-------- Information supplied

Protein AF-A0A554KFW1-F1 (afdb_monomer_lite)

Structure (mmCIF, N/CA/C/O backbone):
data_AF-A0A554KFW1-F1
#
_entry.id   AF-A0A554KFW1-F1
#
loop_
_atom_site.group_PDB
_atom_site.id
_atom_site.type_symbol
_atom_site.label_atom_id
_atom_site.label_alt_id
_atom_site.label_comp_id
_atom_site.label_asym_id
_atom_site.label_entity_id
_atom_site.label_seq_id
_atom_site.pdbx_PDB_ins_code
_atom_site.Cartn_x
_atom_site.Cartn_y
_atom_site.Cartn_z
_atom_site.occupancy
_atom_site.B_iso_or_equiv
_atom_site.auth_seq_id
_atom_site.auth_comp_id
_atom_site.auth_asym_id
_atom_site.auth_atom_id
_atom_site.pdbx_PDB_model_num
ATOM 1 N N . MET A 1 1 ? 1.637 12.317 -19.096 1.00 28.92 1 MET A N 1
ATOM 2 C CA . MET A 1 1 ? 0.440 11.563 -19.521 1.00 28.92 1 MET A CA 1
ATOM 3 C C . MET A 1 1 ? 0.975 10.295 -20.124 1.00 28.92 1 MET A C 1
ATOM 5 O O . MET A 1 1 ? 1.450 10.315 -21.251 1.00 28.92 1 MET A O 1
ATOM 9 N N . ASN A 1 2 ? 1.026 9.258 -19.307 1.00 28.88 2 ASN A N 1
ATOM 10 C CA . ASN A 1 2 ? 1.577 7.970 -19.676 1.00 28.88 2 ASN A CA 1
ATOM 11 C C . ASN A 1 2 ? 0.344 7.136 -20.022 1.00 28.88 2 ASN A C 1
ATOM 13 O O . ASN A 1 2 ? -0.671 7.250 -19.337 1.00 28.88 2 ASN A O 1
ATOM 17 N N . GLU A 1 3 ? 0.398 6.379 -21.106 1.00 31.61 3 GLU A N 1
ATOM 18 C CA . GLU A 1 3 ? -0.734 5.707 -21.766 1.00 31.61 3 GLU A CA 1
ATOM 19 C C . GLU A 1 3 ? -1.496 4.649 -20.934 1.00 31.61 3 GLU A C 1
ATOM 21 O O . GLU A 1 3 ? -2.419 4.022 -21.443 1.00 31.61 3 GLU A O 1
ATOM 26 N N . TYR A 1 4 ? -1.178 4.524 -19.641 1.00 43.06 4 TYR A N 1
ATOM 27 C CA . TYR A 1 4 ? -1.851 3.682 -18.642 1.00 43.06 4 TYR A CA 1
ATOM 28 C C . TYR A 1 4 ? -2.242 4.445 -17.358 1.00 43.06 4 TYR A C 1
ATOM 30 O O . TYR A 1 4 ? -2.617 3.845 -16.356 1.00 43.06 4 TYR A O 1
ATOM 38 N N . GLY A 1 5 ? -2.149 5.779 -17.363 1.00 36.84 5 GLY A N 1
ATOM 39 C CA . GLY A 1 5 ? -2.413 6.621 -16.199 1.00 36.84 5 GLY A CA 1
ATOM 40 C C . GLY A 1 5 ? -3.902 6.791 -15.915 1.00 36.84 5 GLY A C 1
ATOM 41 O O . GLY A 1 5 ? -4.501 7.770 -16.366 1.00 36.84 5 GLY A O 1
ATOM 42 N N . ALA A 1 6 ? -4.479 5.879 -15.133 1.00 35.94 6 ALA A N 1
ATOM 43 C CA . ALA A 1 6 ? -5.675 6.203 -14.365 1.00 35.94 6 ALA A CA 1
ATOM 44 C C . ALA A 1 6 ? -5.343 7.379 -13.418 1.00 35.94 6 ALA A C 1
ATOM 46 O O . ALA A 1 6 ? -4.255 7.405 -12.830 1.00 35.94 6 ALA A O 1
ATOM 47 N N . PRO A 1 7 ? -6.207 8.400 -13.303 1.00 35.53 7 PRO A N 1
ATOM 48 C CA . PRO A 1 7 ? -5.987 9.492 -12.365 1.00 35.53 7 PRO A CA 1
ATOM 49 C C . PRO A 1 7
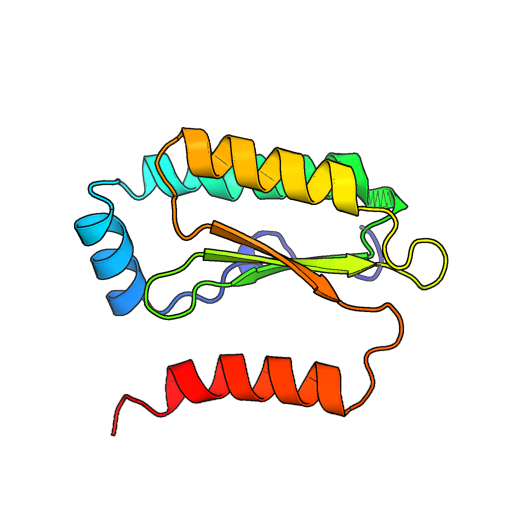 ? -5.944 8.961 -10.923 1.00 35.53 7 PRO A C 1
ATOM 51 O O . PRO A 1 7 ? -6.679 8.050 -10.562 1.00 35.53 7 PRO A O 1
ATOM 54 
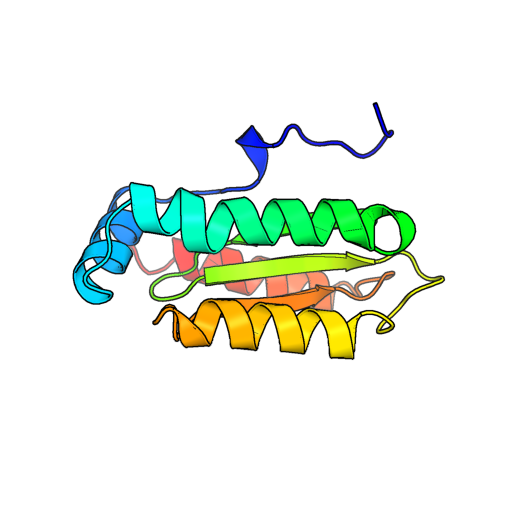N N . LEU A 1 8 ? -5.106 9.578 -10.082 1.00 43.00 8 LEU A N 1
ATOM 55 C CA . LEU A 1 8 ? -4.887 9.249 -8.659 1.00 43.00 8 LEU A CA 1
ATOM 56 C C . LEU A 1 8 ? -6.172 9.136 -7.812 1.00 43.00 8 LEU A C 1
ATOM 58 O O . LEU A 1 8 ? -6.158 8.559 -6.730 1.00 43.00 8 LEU A O 1
ATOM 62 N N . SER A 1 9 ? -7.283 9.695 -8.289 1.00 36.47 9 SER A N 1
ATOM 63 C CA . SER A 1 9 ? -8.608 9.606 -7.674 1.00 36.47 9 SER A CA 1
ATOM 64 C C . SER A 1 9 ? -9.311 8.259 -7.875 1.00 36.47 9 SER A C 1
ATOM 66 O O . SER A 1 9 ? -10.222 7.958 -7.113 1.00 36.47 9 SER A O 1
ATOM 68 N N . ASP A 1 10 ? -8.889 7.457 -8.856 1.00 40.56 10 ASP A N 1
ATOM 69 C CA . ASP A 1 10 ? -9.455 6.131 -9.166 1.00 40.56 10 ASP A CA 1
ATOM 70 C C . ASP A 1 10 ? -8.693 4.990 -8.462 1.00 40.56 10 ASP A C 1
ATOM 72 O O . ASP A 1 10 ? -9.014 3.818 -8.619 1.00 40.56 10 ASP A O 1
ATOM 76 N N . LEU A 1 11 ? -7.664 5.330 -7.681 1.00 48.59 11 LEU A N 1
ATOM 77 C CA . LEU A 1 11 ? -6.729 4.391 -7.052 1.00 48.59 11 LEU A CA 1
ATOM 78 C C . LEU A 1 11 ? -7.255 3.751 -5.763 1.00 48.59 11 LEU A C 1
ATOM 80 O O . LEU A 1 11 ? -6.584 2.881 -5.213 1.00 48.59 11 LEU A O 1
ATOM 84 N N . VAL A 1 12 ? -8.407 4.203 -5.259 1.00 51.03 12 VAL A N 1
ATOM 85 C CA . VAL A 1 12 ? -8.980 3.710 -4.005 1.00 51.03 12 VAL A CA 1
ATOM 86 C C . VAL A 1 12 ? -10.463 3.416 -4.195 1.00 51.03 12 VAL A C 1
ATOM 88 O O . VAL A 1 12 ? -11.298 4.319 -4.167 1.00 51.03 12 VAL A O 1
ATOM 91 N N . GLU A 1 13 ? -10.793 2.139 -4.350 1.00 54.41 13 GLU A N 1
ATOM 92 C CA . GLU A 1 13 ? -12.170 1.656 -4.269 1.00 54.41 13 GLU A CA 1
ATOM 93 C C . GLU A 1 13 ? -12.533 1.528 -2.778 1.00 54.41 13 GLU A C 1
ATOM 95 O O . GLU A 1 13 ? -11.841 0.842 -2.025 1.00 54.41 13 GLU A O 1
ATOM 100 N N . ARG A 1 14 ? -13.540 2.280 -2.309 1.00 59.81 14 ARG A N 1
ATOM 101 C CA . ARG A 1 14 ? -13.857 2.425 -0.875 1.00 59.81 14 ARG A CA 1
ATOM 102 C C . ARG A 1 14 ? -15.313 2.071 -0.606 1.00 59.81 14 ARG A C 1
ATOM 104 O O . ARG A 1 14 ? -16.195 2.836 -0.996 1.00 59.81 14 ARG A O 1
ATOM 111 N N . ASP A 1 15 ? -15.562 1.015 0.164 1.00 62.94 15 ASP A N 1
ATOM 112 C CA . ASP A 1 15 ? -16.819 0.935 0.907 1.00 62.94 15 ASP A CA 1
ATOM 113 C C . ASP A 1 15 ? -16.742 1.867 2.128 1.00 62.94 15 ASP A C 1
ATOM 115 O O . ASP A 1 15 ? -15.864 1.737 2.987 1.00 62.94 15 ASP A O 1
ATOM 119 N N . SER A 1 16 ? -17.630 2.864 2.188 1.00 64.81 16 SER A N 1
ATOM 120 C CA . SER A 1 16 ? -17.535 3.941 3.185 1.00 64.81 16 SER A CA 1
ATOM 121 C C . SER A 1 16 ? -17.739 3.471 4.630 1.00 64.81 16 SER A C 1
ATOM 123 O O . SER A 1 16 ? -17.239 4.118 5.553 1.00 64.81 16 SER A O 1
ATOM 125 N N . SER A 1 17 ? -18.455 2.361 4.832 1.00 71.62 17 SER A N 1
ATOM 126 C CA . SER A 1 17 ? -18.786 1.843 6.161 1.00 71.62 17 SER A CA 1
ATOM 127 C C . SER A 1 17 ? -17.655 0.980 6.723 1.00 71.62 17 SER A C 1
ATOM 129 O O . SER A 1 17 ? -17.183 1.225 7.835 1.00 71.62 17 SER A O 1
ATOM 131 N N . VAL A 1 18 ? -17.131 0.067 5.902 1.00 74.38 18 VAL A N 1
ATOM 132 C CA . VAL A 1 18 ? -15.996 -0.806 6.233 1.00 74.38 18 VAL A CA 1
ATOM 133 C C . VAL A 1 18 ? -14.749 0.020 6.534 1.00 74.38 18 VAL A C 1
ATOM 135 O O . VAL A 1 18 ? -14.031 -0.240 7.500 1.00 74.38 18 VAL A O 1
ATOM 138 N N . PHE A 1 19 ? -14.517 1.074 5.753 1.00 80.81 19 PHE A N 1
ATOM 139 C CA . PHE A 1 19 ? -13.346 1.921 5.928 1.00 80.81 19 PHE A CA 1
ATOM 140 C C . PHE A 1 19 ? -13.380 2.740 7.231 1.00 80.81 19 PHE A C 1
ATOM 142 O O . PHE A 1 19 ? -12.366 2.866 7.919 1.00 80.81 19 PHE A O 1
ATOM 149 N N . ALA A 1 20 ? -14.547 3.261 7.621 1.00 81.50 20 ALA A N 1
ATOM 150 C CA . ALA A 1 20 ? -14.694 3.967 8.894 1.00 81.50 20 ALA A CA 1
ATOM 151 C C . ALA A 1 20 ? -14.464 3.035 10.098 1.00 81.50 20 ALA A C 1
ATOM 153 O O . ALA A 1 20 ? -13.859 3.437 11.098 1.00 81.50 20 ALA A O 1
ATOM 154 N N . ASP A 1 21 ? -14.917 1.787 9.993 1.00 83.88 21 ASP A N 1
ATOM 155 C CA . ASP A 1 21 ? -14.729 0.758 11.013 1.00 83.88 21 ASP A CA 1
ATOM 156 C C . ASP A 1 21 ? -13.267 0.313 11.124 1.00 83.88 21 ASP A C 1
ATOM 158 O O . ASP A 1 21 ? -12.748 0.201 12.237 1.00 83.88 21 ASP A O 1
ATOM 162 N N . PHE A 1 22 ? -12.580 0.152 9.991 1.00 85.56 22 PHE A N 1
ATOM 163 C CA . PHE A 1 22 ? -11.141 -0.098 9.935 1.00 85.56 22 PHE A CA 1
ATOM 164 C C . PHE A 1 22 ? -10.348 0.982 10.683 1.00 85.56 22 PHE A C 1
ATOM 166 O O . PHE A 1 22 ? -9.602 0.666 11.612 1.00 85.56 22 PHE A O 1
ATOM 173 N N . LEU A 1 23 ? -10.568 2.261 10.355 1.00 87.94 23 LEU A N 1
ATOM 174 C CA . LEU A 1 23 ? -9.882 3.379 11.014 1.00 87.94 23 LEU A CA 1
ATOM 175 C C . LEU A 1 23 ? -10.151 3.407 12.522 1.00 87.94 23 LEU A C 1
ATOM 177 O O . LEU A 1 23 ? -9.233 3.597 13.323 1.00 87.94 23 LEU A O 1
ATOM 181 N N . ARG A 1 24 ? -11.404 3.166 12.927 1.00 87.00 24 ARG A N 1
ATOM 182 C CA . ARG A 1 24 ? -11.790 3.110 14.341 1.00 87.00 24 ARG A CA 1
ATOM 183 C C . ARG A 1 24 ? -11.074 1.982 15.082 1.00 87.00 24 ARG A C 1
ATOM 185 O O . ARG A 1 24 ? -10.592 2.215 16.188 1.00 87.00 24 ARG A O 1
ATOM 192 N N . ASN A 1 25 ? -11.004 0.790 14.494 1.00 85.88 25 ASN A N 1
ATOM 193 C CA . ASN A 1 25 ? -10.355 -0.373 15.103 1.00 85.88 25 ASN A CA 1
ATOM 194 C C . ASN A 1 25 ? -8.834 -0.198 15.190 1.00 85.88 25 ASN A C 1
ATOM 196 O O . ASN A 1 25 ? -8.241 -0.568 16.200 1.00 85.88 25 ASN A O 1
ATOM 200 N N . ALA A 1 26 ? -8.224 0.433 14.184 1.00 86.44 26 ALA A N 1
ATOM 201 C CA . ALA A 1 26 ? -6.813 0.813 14.202 1.00 86.44 26 ALA A CA 1
ATOM 202 C C . ALA A 1 26 ? -6.514 1.971 15.178 1.00 86.44 26 ALA A C 1
ATOM 204 O O . ALA A 1 26 ? -5.355 2.244 15.485 1.00 86.44 26 ALA A O 1
ATOM 205 N N . GLY A 1 27 ? -7.540 2.680 15.669 1.00 90.00 27 GLY A N 1
ATOM 206 C CA . GLY A 1 27 ? -7.367 3.879 16.492 1.00 90.00 27 GLY A CA 1
ATOM 207 C C . GLY A 1 27 ? -6.744 5.047 15.719 1.00 90.00 27 GLY A C 1
ATOM 208 O O . GLY A 1 27 ? -6.036 5.864 16.308 1.00 90.00 27 GLY A O 1
ATOM 209 N N . LYS A 1 28 ? -6.988 5.112 14.406 1.00 91.38 28 LYS A N 1
ATOM 210 C CA . LYS A 1 28 ? -6.387 6.063 13.464 1.00 91.38 28 LYS A CA 1
ATOM 211 C C . LYS A 1 28 ? -7.439 6.985 12.854 1.00 91.38 28 LYS A C 1
ATOM 213 O O . LYS A 1 28 ? -8.630 6.677 12.827 1.00 91.38 28 LYS A O 1
ATOM 218 N N . THR A 1 29 ? -7.003 8.135 12.349 1.00 91.50 29 THR A N 1
ATOM 219 C CA . THR A 1 29 ? -7.866 9.064 11.607 1.00 91.50 29 THR A CA 1
ATOM 220 C C . THR A 1 29 ? -7.700 8.910 10.098 1.00 91.50 29 THR A C 1
ATOM 222 O O . THR A 1 29 ? -6.724 8.340 9.613 1.00 91.50 29 THR A O 1
ATOM 225 N N . MET A 1 30 ? -8.643 9.480 9.341 1.00 88.12 30 MET A N 1
ATOM 226 C CA . MET A 1 30 ? -8.517 9.574 7.886 1.00 88.12 30 MET A CA 1
ATOM 227 C C . MET A 1 30 ? -7.273 10.369 7.467 1.00 88.12 30 MET A C 1
ATOM 229 O O . MET A 1 30 ? -6.570 9.970 6.552 1.00 88.12 30 MET A O 1
ATOM 233 N N . GLU A 1 31 ? -6.969 11.462 8.168 1.00 89.88 31 GLU A N 1
ATOM 234 C CA . GLU A 1 31 ? -5.783 12.283 7.893 1.00 89.88 31 GLU A CA 1
ATOM 235 C C . GLU A 1 31 ? -4.488 11.481 8.081 1.00 89.88 31 GLU A C 1
ATOM 237 O O . GLU A 1 31 ? -3.574 11.570 7.264 1.00 89.88 31 GLU A O 1
ATOM 242 N N . GLN A 1 32 ? -4.430 10.639 9.118 1.00 91.25 32 GLN A N 1
ATOM 243 C CA . GLN A 1 32 ? -3.308 9.723 9.315 1.00 91.25 32 GLN A CA 1
ATOM 244 C C . GLN A 1 32 ? -3.229 8.690 8.198 1.00 91.25 32 GLN A C 1
ATOM 246 O O . GLN A 1 32 ? -2.142 8.437 7.703 1.00 91.25 32 GLN A O 1
ATOM 251 N N . PHE A 1 33 ? -4.352 8.121 7.759 1.00 90.81 33 PHE A N 1
ATOM 252 C CA . PHE A 1 33 ? -4.353 7.182 6.637 1.00 90.81 33 PHE A CA 1
ATOM 253 C C . PHE A 1 33 ? -3.852 7.831 5.340 1.00 90.81 33 PHE A C 1
ATOM 255 O O . PHE A 1 33 ? -3.009 7.272 4.639 1.00 90.81 33 PHE A O 1
ATOM 262 N N . GLU A 1 34 ? -4.325 9.037 5.027 1.00 88.69 34 GLU A N 1
ATOM 263 C CA . GLU A 1 34 ? -3.885 9.775 3.843 1.00 88.69 34 GLU A CA 1
ATOM 264 C C . GLU A 1 34 ? -2.385 10.099 3.889 1.00 88.69 34 GLU A C 1
ATOM 266 O O . GLU A 1 34 ? -1.696 9.973 2.876 1.00 88.69 34 GLU A O 1
ATOM 271 N N . LEU A 1 35 ? -1.856 10.479 5.053 1.00 89.12 35 LEU A N 1
ATOM 272 C CA . LEU A 1 35 ? -0.453 10.863 5.202 1.00 89.12 35 LEU A CA 1
ATOM 273 C C . LEU A 1 35 ? 0.496 9.662 5.329 1.00 89.12 35 LEU A C 1
ATOM 275 O O . LEU A 1 35 ? 1.530 9.613 4.663 1.00 89.12 35 LEU A O 1
ATOM 279 N N . GLU A 1 36 ? 0.168 8.726 6.216 1.00 91.94 36 GLU A N 1
ATOM 280 C CA . GLU A 1 36 ? 1.026 7.606 6.618 1.00 91.94 36 GLU A CA 1
ATOM 281 C C . GLU A 1 36 ? 0.962 6.456 5.601 1.00 91.94 36 GLU A C 1
ATOM 283 O O . GLU A 1 36 ? 1.969 5.784 5.396 1.00 91.94 36 GLU A O 1
ATOM 288 N N . VAL A 1 37 ? -0.176 6.270 4.916 1.00 91.00 37 VAL A N 1
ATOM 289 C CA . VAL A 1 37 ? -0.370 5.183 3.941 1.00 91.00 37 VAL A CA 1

----------------

### The problem
Your answer should be the lines of the listing above between the line holding "ATOM 175 C C" and the line holding "ATOM 182 C CA", inclusive, restated word for word and alone.

### Answer space
ATOM 175 C C . LEU A 1 23 ? -10.151 3.407 12.522 1.00 87.94 23 LEU A C 1
ATOM 177 O O . LEU A 1 23 ? -9.233 3.597 13.323 1.00 87.94 23 LEU A O 1
ATOM 181 N N . ARG A 1 24 ? -11.404 3.166 12.927 1.00 87.00 24 ARG A N 1
ATOM 182 C CA . ARG A 1 24 ? -11.790 3.110 14.341 1.00 87.00 24 ARG A CA 1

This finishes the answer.